While the resistance units are at the forefront of the movement within the country, the broader social network of the MEK, including families of fallen resistance fighters, prisoners, and people from all walks of life, plays a major role in social protests.

Another key asset is the MEK's intelligence network, which has provided access to the regime's most closely guarded secrets. The discovery of nuclear, terrorist, and other sensitive information over the past two decades is a direct result of this sophisticated network.

E. The Resistance's International Stance

On the international stage, the Iranian Resistance—and Maryam Rajavi's Ten-Point Plan—has enjoyed unprecedented support. More than 4,000 legislators in Europe and the Americas, including majorities in the U.S. House of Representatives and 34 parliaments worldwide, 137 former world leaders, and 80 Nobel laureates have officially endorsed the Ten-Point Plan and the Third Way, calling for recognition of the right of resistance units to confront the IRGC and the regime's repressive organs. The Ten-Point Plan, focused on the separation of religion and state, freedom of expression, gender equality, free elections, the abolition of the death penalty, minority rights, and a nuclear-free Iran, has become the foundation of international solidarity.

F. The Recent War and the Viability of the Third Way

The recent war between Israel and the Iranian regime has demonstrated once again that, despite the regime's serious setbacks, bombings cannot overthrow it. The only real solution remains the Third Way: change by the people and organized resistance. The irrefutable reality, confirmed by 46 years of experience, is that the Iranian people demand change, and that peace, stability, and tranquility in the region require change in Iran. Neither complacency nor war has proven capable of reforming or replacing the regime. Only organized resistance, supported by the people, offers a credible, concrete, and legitimate path to change. This path requires neither military intervention, nor external funding or armaments; it rests solely on the Iranian people and a resistance whose authenticity, capacity, and legitimacy have been proven over the past 46 years.

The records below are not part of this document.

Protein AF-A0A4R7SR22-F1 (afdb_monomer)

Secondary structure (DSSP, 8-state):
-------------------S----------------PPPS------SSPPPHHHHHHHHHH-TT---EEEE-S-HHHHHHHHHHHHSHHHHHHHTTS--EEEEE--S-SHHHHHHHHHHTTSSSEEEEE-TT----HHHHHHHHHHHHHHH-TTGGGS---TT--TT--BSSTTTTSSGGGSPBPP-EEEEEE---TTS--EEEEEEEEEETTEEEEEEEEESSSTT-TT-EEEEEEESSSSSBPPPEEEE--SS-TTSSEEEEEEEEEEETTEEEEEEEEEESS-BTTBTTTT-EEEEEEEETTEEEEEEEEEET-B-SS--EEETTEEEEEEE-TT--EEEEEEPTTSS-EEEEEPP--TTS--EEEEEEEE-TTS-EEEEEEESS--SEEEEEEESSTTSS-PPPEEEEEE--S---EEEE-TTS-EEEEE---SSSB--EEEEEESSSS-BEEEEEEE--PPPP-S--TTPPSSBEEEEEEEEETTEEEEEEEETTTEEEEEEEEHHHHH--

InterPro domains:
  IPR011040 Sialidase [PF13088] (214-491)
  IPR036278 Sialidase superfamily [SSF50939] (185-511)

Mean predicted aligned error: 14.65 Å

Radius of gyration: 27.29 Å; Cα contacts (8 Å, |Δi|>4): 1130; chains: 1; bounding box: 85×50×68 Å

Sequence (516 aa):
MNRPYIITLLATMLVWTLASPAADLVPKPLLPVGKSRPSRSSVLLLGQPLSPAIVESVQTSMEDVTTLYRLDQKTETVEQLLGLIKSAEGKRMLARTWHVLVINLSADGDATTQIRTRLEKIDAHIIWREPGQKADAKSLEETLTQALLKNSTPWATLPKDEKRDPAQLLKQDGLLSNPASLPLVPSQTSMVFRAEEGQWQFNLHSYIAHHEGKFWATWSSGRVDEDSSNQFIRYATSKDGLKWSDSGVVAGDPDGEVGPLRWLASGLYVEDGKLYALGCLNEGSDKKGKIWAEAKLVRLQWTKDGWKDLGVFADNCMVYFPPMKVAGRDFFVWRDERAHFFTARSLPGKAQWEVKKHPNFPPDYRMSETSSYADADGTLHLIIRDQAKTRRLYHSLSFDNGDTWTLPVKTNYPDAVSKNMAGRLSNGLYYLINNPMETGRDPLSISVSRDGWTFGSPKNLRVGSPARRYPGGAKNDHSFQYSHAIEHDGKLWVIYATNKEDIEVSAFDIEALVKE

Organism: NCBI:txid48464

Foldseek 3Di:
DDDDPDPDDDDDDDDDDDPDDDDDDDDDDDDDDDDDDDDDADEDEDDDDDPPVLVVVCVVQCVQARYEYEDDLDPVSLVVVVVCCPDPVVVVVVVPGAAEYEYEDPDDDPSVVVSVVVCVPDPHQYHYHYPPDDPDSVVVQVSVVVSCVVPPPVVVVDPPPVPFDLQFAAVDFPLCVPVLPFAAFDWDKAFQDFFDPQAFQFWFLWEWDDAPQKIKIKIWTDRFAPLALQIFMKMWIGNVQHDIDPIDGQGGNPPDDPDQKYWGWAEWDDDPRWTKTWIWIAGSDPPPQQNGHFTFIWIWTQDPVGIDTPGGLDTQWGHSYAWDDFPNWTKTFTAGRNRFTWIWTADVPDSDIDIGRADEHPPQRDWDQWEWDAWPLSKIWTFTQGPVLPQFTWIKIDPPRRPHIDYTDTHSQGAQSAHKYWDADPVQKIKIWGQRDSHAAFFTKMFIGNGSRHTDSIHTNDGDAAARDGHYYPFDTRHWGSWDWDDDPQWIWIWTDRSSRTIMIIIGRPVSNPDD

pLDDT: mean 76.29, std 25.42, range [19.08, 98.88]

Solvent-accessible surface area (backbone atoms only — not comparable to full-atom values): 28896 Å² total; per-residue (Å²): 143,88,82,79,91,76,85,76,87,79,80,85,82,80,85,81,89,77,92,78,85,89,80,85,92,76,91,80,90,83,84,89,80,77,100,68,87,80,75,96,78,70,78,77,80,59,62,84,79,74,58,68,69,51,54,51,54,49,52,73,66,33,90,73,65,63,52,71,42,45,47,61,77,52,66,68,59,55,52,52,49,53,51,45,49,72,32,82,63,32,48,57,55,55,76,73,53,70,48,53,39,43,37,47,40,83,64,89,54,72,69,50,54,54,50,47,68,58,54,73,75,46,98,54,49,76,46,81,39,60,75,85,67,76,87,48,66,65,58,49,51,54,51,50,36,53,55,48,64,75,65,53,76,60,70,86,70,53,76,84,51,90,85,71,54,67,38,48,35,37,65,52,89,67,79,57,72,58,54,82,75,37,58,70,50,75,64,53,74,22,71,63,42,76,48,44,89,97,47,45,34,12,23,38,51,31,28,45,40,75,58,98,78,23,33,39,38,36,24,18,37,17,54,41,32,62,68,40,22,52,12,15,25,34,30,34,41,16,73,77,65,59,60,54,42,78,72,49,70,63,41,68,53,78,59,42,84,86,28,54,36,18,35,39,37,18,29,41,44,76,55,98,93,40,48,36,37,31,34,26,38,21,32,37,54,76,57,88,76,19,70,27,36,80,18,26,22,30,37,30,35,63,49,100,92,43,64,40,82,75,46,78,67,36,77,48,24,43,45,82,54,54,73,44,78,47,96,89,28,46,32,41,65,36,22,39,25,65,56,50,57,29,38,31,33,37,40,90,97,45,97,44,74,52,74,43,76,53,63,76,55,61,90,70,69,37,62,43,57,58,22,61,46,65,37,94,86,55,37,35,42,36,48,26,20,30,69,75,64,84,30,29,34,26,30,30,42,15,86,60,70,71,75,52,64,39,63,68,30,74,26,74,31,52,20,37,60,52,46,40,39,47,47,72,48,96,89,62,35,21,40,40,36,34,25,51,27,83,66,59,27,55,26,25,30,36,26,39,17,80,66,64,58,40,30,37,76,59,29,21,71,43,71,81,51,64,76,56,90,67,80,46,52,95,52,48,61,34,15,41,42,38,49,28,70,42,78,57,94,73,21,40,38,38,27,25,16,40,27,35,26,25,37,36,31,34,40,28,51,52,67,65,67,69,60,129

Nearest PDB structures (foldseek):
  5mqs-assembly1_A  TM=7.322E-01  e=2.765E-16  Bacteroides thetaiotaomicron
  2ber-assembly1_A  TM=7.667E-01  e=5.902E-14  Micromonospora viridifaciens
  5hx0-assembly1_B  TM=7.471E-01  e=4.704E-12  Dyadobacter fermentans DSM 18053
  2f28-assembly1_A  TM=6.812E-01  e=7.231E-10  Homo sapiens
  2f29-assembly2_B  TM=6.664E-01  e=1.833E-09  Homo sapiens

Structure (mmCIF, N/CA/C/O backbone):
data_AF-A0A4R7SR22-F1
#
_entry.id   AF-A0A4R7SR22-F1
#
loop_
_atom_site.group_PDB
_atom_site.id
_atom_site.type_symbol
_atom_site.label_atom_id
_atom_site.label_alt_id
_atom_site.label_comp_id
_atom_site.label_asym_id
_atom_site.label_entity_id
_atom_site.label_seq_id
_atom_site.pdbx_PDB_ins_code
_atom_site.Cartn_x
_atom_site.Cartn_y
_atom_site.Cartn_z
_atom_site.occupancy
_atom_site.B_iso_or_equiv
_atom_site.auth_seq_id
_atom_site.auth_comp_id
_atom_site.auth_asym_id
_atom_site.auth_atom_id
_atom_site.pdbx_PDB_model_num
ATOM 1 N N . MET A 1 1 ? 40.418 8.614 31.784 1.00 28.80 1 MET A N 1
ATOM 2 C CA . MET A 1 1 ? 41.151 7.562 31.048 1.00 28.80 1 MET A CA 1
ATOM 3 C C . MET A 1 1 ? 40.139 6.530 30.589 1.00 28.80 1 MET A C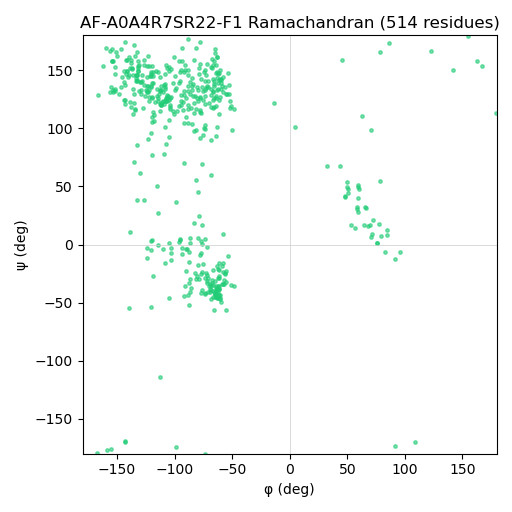 1
ATOM 5 O O . MET A 1 1 ? 39.688 5.756 31.411 1.00 28.80 1 MET A O 1
ATOM 9 N N . ASN A 1 2 ? 39.678 6.634 29.344 1.00 30.42 2 ASN A N 1
ATOM 10 C CA . ASN A 1 2 ? 38.928 5.620 28.593 1.00 30.42 2 ASN A CA 1
ATOM 11 C C . ASN A 1 2 ? 38.634 6.253 27.230 1.00 30.42 2 ASN A C 1
ATOM 13 O O . ASN A 1 2 ? 37.986 7.295 27.148 1.00 30.42 2 ASN A O 1
ATOM 17 N N . ARG A 1 3 ? 39.236 5.695 26.182 1.00 22.61 3 ARG A N 1
ATOM 18 C CA . ARG A 1 3 ? 39.189 6.166 24.793 1.00 22.61 3 ARG A CA 1
ATOM 19 C C . ARG A 1 3 ? 39.056 4.941 23.863 1.00 22.61 3 ARG A C 1
ATOM 21 O O . ARG A 1 3 ? 39.264 3.823 24.321 1.00 22.61 3 ARG A O 1
ATOM 28 N N . PRO A 1 4 ? 38.618 5.156 22.614 1.00 26.88 4 PRO A N 1
ATOM 29 C CA . PRO A 1 4 ? 37.551 4.410 21.951 1.00 26.88 4 PRO A CA 1
ATOM 30 C C . PRO A 1 4 ? 38.055 3.230 21.113 1.00 26.88 4 PRO A C 1
ATOM 32 O O . PRO A 1 4 ? 39.179 3.245 20.618 1.00 26.88 4 PRO A O 1
ATOM 35 N N . TYR A 1 5 ? 37.180 2.254 20.862 1.00 23.11 5 TYR A N 1
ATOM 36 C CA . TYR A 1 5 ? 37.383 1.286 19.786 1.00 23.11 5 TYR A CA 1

This recent conflict has only further revealed the utter failure of the Shah's son and the monarchists, who naively based their hopes for regime change on foreign intervention, fantasizing that such intervention would precipitate the regime's downfall and pave the way for their triumphant return to Iran. Today, deeply disillusioned, their demands appear hollow, and their fabricated "alternatives" are utterly ineffective in the face of emerging realities. They lack a social base, a credible program, an organizational structure, and genuine leadership. In reality, public opinion and society as a whole are turning to the organized resistance and its leaders, seeing them as the only viable path.

It is no coincidence that all the regime's top officials, including Khamenei himself, now speak with palpable fear and growing concern about the increasing influence of the MEK, Ashraf's decisive role, and the actions of the resistance units. They repeatedly emphasize that these forces constitute an existential threat to the very survival of the regime. This is why the theocracy has concentrated the full power of its intelligence, surveillance, and repressive apparatus within its own territory—and its plots and terrorist attacks abroad—against the National Council of Resistance of Iran, the MEK, and the resistance units.

Conclusion

Contrary to the regime's propaganda and the narratives fabricated by its lobbies, the third way—regime change by the people and their organized resistance—is not only conceivable, but also necessary and legitimate. It is the only path to national integrity, freedom, democracy, and the restoration of peace and security in Iran and the region. The growing wave of protests, the demonstrated capabilities of the resistance units, the exceptional international support, and the unity of the Resistance's leadership and program constitute the Iranian people's greatest national assets and their hope for the future.